* [Required action]
Restate word for word the entries below, starting at the line with "ATOM 27 C CA" and ending at the line with "ATOM 66 C CA". Keep both end lines and omit the pictures.

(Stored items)
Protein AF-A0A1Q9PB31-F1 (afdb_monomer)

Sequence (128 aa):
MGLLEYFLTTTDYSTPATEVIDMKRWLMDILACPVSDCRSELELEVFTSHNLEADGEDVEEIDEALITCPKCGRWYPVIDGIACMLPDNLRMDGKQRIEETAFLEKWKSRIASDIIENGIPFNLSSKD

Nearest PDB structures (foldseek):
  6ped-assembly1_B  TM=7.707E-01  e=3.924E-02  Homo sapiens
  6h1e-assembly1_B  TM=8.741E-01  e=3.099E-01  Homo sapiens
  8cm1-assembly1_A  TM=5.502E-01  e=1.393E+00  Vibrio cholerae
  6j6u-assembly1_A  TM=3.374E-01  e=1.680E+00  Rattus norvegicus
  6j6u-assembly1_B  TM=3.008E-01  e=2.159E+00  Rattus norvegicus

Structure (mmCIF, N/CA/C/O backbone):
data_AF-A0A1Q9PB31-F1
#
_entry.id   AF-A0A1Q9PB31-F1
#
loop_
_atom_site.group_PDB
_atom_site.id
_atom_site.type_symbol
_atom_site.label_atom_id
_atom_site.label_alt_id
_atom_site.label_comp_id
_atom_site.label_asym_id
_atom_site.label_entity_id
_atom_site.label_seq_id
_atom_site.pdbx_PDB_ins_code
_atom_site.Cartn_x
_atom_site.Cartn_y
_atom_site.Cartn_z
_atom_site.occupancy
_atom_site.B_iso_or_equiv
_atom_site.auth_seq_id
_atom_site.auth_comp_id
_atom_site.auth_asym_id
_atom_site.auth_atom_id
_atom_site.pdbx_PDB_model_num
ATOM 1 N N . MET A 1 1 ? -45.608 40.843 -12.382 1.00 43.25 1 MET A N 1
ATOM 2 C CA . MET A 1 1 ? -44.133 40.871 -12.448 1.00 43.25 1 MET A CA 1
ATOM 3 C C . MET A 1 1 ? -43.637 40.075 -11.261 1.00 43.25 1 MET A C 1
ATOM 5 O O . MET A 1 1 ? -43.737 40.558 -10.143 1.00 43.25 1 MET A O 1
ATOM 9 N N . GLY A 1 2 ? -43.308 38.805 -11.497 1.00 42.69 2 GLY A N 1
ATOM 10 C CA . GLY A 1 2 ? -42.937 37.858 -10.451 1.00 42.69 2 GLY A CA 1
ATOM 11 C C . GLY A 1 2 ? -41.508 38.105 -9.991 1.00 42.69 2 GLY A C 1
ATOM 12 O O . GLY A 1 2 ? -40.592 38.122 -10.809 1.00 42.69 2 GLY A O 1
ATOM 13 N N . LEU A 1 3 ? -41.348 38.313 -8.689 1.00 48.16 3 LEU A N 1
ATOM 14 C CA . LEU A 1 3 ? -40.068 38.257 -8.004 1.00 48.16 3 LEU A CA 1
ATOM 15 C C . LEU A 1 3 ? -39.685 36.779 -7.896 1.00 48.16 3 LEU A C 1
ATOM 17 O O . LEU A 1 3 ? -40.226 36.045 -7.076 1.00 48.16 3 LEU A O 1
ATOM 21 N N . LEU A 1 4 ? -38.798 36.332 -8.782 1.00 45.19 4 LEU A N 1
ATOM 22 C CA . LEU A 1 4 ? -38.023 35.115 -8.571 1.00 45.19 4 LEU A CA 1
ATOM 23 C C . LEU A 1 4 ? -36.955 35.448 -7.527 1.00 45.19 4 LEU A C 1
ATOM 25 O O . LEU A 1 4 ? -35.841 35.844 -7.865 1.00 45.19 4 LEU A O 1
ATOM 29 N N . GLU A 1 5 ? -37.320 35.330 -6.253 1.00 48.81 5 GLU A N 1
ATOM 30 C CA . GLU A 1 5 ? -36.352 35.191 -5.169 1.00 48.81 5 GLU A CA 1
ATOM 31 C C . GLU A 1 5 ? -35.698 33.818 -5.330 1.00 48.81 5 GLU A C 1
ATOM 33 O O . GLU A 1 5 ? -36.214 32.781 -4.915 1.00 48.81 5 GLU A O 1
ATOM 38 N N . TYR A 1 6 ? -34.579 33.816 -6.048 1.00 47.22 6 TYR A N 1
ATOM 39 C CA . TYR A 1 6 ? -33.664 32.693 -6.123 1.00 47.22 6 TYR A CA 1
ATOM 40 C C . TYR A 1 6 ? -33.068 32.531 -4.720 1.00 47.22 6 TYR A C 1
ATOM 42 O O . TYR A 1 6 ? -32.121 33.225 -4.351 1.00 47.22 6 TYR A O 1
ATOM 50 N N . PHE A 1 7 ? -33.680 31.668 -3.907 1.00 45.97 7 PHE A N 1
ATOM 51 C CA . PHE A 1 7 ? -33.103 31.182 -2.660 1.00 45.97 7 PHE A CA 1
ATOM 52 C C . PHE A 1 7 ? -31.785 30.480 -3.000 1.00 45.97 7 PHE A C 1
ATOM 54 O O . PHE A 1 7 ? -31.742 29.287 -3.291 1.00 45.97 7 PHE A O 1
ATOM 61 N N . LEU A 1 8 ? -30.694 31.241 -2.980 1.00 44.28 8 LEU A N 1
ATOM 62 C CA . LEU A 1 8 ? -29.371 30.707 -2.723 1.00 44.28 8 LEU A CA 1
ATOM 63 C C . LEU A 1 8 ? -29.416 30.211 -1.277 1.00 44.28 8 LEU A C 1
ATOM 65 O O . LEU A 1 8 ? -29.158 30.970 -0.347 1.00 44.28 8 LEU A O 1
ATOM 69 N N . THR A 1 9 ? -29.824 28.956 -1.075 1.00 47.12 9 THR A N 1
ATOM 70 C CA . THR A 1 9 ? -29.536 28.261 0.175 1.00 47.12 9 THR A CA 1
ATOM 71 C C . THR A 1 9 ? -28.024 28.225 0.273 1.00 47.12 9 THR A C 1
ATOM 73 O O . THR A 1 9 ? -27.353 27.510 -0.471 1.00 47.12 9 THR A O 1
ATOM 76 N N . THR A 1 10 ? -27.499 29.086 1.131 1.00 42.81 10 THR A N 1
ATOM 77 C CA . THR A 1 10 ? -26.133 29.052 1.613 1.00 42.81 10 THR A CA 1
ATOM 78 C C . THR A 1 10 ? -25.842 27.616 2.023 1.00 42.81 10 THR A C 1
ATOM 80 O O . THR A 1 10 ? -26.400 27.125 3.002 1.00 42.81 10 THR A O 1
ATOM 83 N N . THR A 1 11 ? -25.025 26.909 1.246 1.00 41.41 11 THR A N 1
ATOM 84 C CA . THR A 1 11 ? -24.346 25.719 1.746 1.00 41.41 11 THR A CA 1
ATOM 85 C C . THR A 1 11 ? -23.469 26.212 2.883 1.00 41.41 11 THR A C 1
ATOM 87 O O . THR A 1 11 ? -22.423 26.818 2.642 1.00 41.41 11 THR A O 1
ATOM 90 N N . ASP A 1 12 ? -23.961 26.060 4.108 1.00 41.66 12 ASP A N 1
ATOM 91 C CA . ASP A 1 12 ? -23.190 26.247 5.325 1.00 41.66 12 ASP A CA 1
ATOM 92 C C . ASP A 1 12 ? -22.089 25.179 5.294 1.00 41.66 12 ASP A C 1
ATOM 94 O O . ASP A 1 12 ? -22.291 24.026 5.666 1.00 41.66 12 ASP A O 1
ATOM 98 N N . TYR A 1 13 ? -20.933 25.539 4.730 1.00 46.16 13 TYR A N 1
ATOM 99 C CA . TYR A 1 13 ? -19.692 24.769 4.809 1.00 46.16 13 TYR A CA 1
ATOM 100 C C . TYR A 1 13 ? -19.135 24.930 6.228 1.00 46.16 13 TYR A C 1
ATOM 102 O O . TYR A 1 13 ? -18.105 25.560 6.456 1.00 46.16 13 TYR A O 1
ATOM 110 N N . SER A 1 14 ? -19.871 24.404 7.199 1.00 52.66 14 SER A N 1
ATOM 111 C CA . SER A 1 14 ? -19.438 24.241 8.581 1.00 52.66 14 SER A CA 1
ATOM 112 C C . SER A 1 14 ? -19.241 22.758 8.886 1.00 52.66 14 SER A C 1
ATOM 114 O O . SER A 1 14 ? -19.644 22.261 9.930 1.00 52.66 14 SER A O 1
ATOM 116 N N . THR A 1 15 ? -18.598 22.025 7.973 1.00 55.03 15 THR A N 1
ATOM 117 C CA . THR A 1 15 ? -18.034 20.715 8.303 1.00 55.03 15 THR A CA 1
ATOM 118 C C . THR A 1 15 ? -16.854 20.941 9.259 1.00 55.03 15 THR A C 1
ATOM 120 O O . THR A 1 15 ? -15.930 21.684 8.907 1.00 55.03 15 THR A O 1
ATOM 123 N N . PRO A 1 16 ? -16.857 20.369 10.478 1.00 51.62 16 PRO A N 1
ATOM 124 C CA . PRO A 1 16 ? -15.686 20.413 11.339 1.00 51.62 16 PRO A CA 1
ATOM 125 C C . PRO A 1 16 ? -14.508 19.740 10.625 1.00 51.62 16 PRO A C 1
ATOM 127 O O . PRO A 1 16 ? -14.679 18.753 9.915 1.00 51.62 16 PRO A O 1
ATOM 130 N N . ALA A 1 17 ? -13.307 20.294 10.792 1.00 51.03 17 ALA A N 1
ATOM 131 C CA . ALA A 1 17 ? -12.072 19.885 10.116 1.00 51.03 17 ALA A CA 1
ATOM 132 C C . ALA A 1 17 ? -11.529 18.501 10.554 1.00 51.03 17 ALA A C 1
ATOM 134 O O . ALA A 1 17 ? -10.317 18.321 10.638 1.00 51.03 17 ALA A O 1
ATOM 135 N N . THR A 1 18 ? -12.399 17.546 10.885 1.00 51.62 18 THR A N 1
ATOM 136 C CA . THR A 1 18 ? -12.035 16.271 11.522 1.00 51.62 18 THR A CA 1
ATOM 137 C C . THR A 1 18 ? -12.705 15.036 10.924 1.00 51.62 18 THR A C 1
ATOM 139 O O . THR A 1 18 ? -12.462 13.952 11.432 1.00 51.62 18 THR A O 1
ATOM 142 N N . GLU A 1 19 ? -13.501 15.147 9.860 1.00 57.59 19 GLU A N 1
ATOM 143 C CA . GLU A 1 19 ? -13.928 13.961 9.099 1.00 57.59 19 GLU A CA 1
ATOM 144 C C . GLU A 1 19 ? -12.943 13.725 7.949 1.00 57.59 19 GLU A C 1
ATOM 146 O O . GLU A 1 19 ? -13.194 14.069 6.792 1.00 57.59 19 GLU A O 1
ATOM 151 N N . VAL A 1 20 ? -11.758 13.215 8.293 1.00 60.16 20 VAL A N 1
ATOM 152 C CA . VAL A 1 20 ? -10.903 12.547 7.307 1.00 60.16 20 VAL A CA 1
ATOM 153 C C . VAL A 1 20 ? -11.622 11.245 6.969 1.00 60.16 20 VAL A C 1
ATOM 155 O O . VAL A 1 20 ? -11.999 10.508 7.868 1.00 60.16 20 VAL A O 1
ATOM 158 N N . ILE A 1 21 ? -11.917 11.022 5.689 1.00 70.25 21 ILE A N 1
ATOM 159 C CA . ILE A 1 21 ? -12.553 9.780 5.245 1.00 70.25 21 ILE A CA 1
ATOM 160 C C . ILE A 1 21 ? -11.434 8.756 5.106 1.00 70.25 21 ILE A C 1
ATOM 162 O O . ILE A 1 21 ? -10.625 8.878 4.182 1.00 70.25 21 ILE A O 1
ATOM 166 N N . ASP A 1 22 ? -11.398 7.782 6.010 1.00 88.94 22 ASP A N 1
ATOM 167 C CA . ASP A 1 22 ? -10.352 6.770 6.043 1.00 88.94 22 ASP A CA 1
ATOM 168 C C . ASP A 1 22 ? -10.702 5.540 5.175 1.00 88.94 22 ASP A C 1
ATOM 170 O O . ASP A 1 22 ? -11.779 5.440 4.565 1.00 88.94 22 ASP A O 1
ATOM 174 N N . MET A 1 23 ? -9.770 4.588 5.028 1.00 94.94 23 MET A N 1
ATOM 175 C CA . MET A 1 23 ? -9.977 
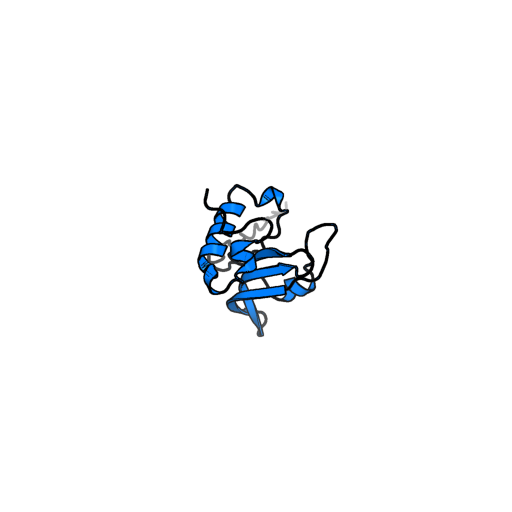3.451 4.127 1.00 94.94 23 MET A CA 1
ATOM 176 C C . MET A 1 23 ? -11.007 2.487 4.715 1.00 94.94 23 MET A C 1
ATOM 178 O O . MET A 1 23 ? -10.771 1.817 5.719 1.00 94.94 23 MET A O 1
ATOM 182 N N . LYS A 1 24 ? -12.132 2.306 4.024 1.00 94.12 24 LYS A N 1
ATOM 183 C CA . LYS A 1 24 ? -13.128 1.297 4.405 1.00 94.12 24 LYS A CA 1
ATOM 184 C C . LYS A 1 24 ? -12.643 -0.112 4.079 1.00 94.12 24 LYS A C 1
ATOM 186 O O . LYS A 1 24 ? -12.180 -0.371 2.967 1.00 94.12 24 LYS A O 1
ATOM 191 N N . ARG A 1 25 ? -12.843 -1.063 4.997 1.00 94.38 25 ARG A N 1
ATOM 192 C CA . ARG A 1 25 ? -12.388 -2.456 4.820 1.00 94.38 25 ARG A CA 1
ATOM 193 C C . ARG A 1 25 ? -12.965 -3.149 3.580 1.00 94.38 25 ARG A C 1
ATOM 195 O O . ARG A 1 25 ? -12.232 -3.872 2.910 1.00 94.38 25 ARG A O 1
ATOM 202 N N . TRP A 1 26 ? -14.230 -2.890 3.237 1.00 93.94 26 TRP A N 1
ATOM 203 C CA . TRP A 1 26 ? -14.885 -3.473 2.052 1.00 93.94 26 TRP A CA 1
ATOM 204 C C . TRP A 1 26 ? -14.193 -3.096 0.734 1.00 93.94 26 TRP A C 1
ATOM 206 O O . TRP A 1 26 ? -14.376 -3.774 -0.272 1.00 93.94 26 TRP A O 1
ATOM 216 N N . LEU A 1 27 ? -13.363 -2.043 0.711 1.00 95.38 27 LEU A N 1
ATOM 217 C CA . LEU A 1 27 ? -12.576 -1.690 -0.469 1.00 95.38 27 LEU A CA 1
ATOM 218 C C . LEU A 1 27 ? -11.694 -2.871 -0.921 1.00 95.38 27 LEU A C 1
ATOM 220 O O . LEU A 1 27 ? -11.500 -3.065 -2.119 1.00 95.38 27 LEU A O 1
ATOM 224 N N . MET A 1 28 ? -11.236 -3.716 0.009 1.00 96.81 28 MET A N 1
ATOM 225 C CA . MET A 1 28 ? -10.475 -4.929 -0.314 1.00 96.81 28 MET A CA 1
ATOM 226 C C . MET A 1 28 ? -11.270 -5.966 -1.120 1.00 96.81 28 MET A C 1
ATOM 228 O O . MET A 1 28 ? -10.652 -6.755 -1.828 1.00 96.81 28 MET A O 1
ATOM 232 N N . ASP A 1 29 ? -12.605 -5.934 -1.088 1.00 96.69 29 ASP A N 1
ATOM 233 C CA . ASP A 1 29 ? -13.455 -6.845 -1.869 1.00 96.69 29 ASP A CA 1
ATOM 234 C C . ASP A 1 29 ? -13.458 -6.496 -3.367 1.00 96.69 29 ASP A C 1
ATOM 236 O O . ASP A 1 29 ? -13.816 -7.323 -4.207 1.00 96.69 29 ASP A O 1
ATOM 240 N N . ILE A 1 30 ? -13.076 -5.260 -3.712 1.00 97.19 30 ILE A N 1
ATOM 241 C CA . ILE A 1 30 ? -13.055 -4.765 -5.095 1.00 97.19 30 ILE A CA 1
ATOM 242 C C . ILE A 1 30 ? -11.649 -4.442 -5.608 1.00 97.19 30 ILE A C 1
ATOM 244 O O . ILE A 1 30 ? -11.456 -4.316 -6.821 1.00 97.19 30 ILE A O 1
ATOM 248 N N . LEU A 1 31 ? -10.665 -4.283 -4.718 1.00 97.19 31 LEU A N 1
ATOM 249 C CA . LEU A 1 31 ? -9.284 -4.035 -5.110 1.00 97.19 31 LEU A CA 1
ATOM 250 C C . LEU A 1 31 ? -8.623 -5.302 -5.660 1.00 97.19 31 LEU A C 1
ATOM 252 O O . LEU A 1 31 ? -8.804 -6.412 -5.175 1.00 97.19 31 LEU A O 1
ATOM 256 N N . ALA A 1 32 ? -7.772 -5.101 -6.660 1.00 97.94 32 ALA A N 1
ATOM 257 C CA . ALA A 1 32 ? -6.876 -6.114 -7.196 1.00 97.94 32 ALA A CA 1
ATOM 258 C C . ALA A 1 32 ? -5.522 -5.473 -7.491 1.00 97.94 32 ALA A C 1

==

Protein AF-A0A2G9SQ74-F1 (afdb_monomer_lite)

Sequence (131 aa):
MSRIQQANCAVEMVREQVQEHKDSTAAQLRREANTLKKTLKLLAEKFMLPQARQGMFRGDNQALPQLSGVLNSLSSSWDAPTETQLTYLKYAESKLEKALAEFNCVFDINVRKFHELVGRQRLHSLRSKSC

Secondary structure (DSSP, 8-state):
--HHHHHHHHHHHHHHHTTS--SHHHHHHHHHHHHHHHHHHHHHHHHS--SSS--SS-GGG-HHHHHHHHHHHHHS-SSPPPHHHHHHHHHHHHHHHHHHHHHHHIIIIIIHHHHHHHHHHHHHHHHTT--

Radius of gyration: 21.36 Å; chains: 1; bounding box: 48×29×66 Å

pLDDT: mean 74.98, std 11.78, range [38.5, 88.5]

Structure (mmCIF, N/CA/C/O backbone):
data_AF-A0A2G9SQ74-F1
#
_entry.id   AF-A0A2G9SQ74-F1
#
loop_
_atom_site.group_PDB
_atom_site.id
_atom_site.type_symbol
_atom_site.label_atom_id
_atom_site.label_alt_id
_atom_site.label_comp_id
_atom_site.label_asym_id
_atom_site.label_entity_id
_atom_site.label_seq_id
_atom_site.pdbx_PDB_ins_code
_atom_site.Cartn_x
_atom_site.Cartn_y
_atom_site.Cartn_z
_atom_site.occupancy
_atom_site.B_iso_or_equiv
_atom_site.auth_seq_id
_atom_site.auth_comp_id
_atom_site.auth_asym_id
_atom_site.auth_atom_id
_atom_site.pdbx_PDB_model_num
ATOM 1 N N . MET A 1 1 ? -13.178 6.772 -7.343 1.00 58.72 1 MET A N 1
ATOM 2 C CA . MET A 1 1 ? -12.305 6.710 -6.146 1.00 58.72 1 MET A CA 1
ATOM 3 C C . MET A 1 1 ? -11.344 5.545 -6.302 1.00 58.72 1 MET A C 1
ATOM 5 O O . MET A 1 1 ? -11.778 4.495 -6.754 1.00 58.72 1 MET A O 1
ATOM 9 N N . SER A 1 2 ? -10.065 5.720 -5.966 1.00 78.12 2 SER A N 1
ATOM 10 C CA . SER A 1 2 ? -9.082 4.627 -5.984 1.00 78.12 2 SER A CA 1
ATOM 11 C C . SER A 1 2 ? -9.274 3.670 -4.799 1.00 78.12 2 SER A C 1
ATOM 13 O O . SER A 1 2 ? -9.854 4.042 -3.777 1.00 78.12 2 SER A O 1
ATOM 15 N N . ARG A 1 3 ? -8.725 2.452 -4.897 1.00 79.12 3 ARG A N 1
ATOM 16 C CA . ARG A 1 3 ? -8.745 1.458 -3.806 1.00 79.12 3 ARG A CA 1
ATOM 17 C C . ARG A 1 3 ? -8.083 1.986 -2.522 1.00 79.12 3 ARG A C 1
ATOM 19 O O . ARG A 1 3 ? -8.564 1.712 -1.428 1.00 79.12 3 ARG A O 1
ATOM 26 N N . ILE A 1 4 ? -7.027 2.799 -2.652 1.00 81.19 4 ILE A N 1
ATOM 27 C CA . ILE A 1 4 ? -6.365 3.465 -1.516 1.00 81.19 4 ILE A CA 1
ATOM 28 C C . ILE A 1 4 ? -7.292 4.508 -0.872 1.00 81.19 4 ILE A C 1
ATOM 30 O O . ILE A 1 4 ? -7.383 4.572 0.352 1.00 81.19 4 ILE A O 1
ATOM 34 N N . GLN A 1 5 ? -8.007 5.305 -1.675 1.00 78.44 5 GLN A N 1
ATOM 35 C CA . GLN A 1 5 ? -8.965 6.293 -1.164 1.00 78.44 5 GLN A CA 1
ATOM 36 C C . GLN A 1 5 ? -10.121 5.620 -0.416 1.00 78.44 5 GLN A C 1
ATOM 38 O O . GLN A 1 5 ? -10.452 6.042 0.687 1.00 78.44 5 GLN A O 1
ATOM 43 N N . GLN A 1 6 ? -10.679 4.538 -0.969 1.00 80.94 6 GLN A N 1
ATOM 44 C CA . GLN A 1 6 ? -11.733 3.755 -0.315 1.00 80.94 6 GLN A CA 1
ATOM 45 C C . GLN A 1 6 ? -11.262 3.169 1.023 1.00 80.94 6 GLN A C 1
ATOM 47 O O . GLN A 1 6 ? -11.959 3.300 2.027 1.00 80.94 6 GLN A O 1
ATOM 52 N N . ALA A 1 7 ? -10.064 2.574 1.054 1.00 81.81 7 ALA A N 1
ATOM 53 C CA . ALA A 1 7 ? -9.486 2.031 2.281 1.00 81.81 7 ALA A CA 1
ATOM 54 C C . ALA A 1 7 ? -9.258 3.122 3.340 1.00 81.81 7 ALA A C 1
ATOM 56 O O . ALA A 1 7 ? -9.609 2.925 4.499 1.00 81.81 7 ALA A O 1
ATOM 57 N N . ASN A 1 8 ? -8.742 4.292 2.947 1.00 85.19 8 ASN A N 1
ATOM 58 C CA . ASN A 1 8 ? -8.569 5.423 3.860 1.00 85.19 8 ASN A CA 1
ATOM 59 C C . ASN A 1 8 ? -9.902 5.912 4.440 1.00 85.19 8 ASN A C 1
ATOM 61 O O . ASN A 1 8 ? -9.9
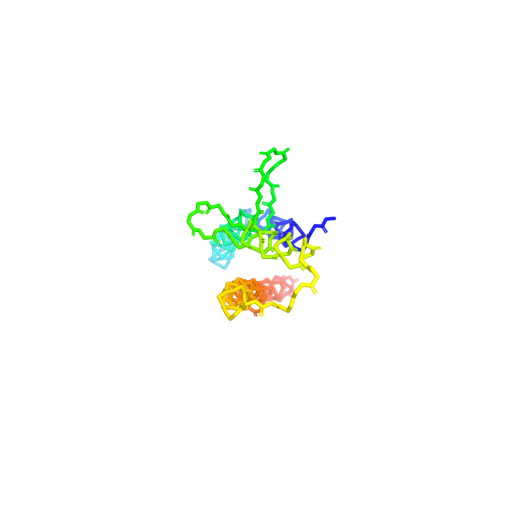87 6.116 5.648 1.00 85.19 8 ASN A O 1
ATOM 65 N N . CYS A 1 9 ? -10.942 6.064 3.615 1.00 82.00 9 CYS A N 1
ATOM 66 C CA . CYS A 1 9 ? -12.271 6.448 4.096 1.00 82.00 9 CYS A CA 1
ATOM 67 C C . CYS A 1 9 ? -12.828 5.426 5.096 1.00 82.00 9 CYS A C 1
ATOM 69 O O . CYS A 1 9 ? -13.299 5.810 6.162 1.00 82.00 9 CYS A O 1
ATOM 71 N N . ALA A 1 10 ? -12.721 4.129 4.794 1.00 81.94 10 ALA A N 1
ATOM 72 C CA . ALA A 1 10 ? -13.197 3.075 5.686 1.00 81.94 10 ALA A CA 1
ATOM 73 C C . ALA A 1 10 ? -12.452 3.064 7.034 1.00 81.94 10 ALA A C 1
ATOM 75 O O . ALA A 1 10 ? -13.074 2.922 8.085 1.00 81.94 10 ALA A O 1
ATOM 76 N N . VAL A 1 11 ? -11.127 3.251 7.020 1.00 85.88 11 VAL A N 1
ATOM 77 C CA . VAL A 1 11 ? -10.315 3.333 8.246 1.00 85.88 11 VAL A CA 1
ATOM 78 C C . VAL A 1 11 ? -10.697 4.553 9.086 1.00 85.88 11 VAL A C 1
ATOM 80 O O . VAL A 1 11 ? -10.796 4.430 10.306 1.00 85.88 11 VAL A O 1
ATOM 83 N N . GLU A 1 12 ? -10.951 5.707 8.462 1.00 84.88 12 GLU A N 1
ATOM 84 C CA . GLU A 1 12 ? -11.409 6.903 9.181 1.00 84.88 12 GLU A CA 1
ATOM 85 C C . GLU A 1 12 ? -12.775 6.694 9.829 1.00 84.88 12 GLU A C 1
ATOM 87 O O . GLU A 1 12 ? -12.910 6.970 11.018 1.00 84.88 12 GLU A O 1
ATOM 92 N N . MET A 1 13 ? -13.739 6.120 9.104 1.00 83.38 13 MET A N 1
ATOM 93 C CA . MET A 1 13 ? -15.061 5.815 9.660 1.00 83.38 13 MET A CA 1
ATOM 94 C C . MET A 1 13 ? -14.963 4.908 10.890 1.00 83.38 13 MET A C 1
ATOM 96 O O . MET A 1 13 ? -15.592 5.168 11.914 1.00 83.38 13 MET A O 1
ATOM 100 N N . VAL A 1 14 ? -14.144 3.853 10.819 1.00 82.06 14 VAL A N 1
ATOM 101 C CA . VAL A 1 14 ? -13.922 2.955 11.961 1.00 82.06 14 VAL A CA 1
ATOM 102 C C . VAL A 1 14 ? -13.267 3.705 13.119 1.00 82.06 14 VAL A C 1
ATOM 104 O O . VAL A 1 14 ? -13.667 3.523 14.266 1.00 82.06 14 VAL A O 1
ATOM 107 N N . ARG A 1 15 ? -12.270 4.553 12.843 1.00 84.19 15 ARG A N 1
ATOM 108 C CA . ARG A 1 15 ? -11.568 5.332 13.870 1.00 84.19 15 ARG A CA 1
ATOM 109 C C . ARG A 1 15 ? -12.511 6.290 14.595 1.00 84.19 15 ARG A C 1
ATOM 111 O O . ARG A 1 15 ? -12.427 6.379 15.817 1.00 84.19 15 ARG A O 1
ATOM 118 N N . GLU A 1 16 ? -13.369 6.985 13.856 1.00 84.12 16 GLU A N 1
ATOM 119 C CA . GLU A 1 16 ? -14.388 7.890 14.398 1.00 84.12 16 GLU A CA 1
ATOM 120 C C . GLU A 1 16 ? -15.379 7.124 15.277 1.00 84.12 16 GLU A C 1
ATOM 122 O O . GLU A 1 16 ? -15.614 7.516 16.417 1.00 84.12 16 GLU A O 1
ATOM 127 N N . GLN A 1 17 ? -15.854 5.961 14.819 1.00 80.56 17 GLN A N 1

* [Exercise output]
ATOM 27 C CA . ILE A 1 4 ? -6.365 3.465 -1.516 1.00 81.19 4 ILE A CA 1
ATOM 28 C C . ILE A 1 4 ? -7.292 4.508 -0.872 1.00 81.19 4 ILE A C 1
ATOM 30 O O . ILE A 1 4 ? -7.383 4.572 0.352 1.00 81.19 4 ILE A O 1
ATOM 34 N N . GLN A 1 5 ? -8.007 5.305 -1.675 1.00 78.44 5 GLN A N 1
ATOM 35 C CA . GLN A 1 5 ? -8.965 6.293 -1.164 1.00 78.44 5 GLN A CA 1
ATOM 36 C C . GLN A 1 5 ? -10.121 5.620 -0.416 1.00 78.44 5 GLN A C 1
ATOM 38 O O . GLN A 1 5 ? -10.452 6.042 0.687 1.00 78.44 5 GLN A O 1
ATOM 43 N N . GLN A 1 6 ? -10.679 4.538 -0.969 1.00 80.94 6 GLN A N 1
ATOM 44 C CA . GLN A 1 6 ? -11.733 3.755 -0.315 1.00 80.94 6 GLN A CA 1
ATOM 45 C C . GLN A 1 6 ? -11.262 3.169 1.023 1.00 80.94 6 GLN A C 1
ATOM 47 O O . GLN A 1 6 ? -11.959 3.300 2.027 1.00 80.94 6 GLN A O 1
ATOM 52 N N . ALA A 1 7 ? -10.064 2.574 1.054 1.00 81.81 7 ALA A N 1
ATOM 53 C CA . ALA A 1 7 ? -9.486 2.031 2.281 1.00 81.81 7 ALA A CA 1
ATOM 54 C C . ALA A 1 7 ? -9.258 3.122 3.340 1.00 81.81 7 ALA A C 1
ATOM 56 O O . ALA A 1 7 ? -9.609 2.925 4.499 1.00 81.81 7 ALA A O 1
ATOM 57 N N . ASN A 1 8 ? -8.742 4.292 2.947 1.00 85.19 8 ASN A N 1
ATOM 58 C CA . ASN A 1 8 ? -8.569 5.423 3.860 1.00 85.19 8 ASN A CA 1
ATOM 59 C C . ASN A 1 8 ? -9.902 5.912 4.440 1.00 85.19 8 ASN A C 1
ATOM 61 O O . ASN A 1 8 ? -9.9
87 6.116 5.648 1.00 85.19 8 ASN A O 1
ATOM 65 N N . CYS A 1 9 ? -10.942 6.064 3.615 1.00 82.00 9 CYS A N 1
ATOM 66 C CA . CYS A 1 9 ? -12.271 6.448 4.096 1.00 82.00 9 CYS A CA 1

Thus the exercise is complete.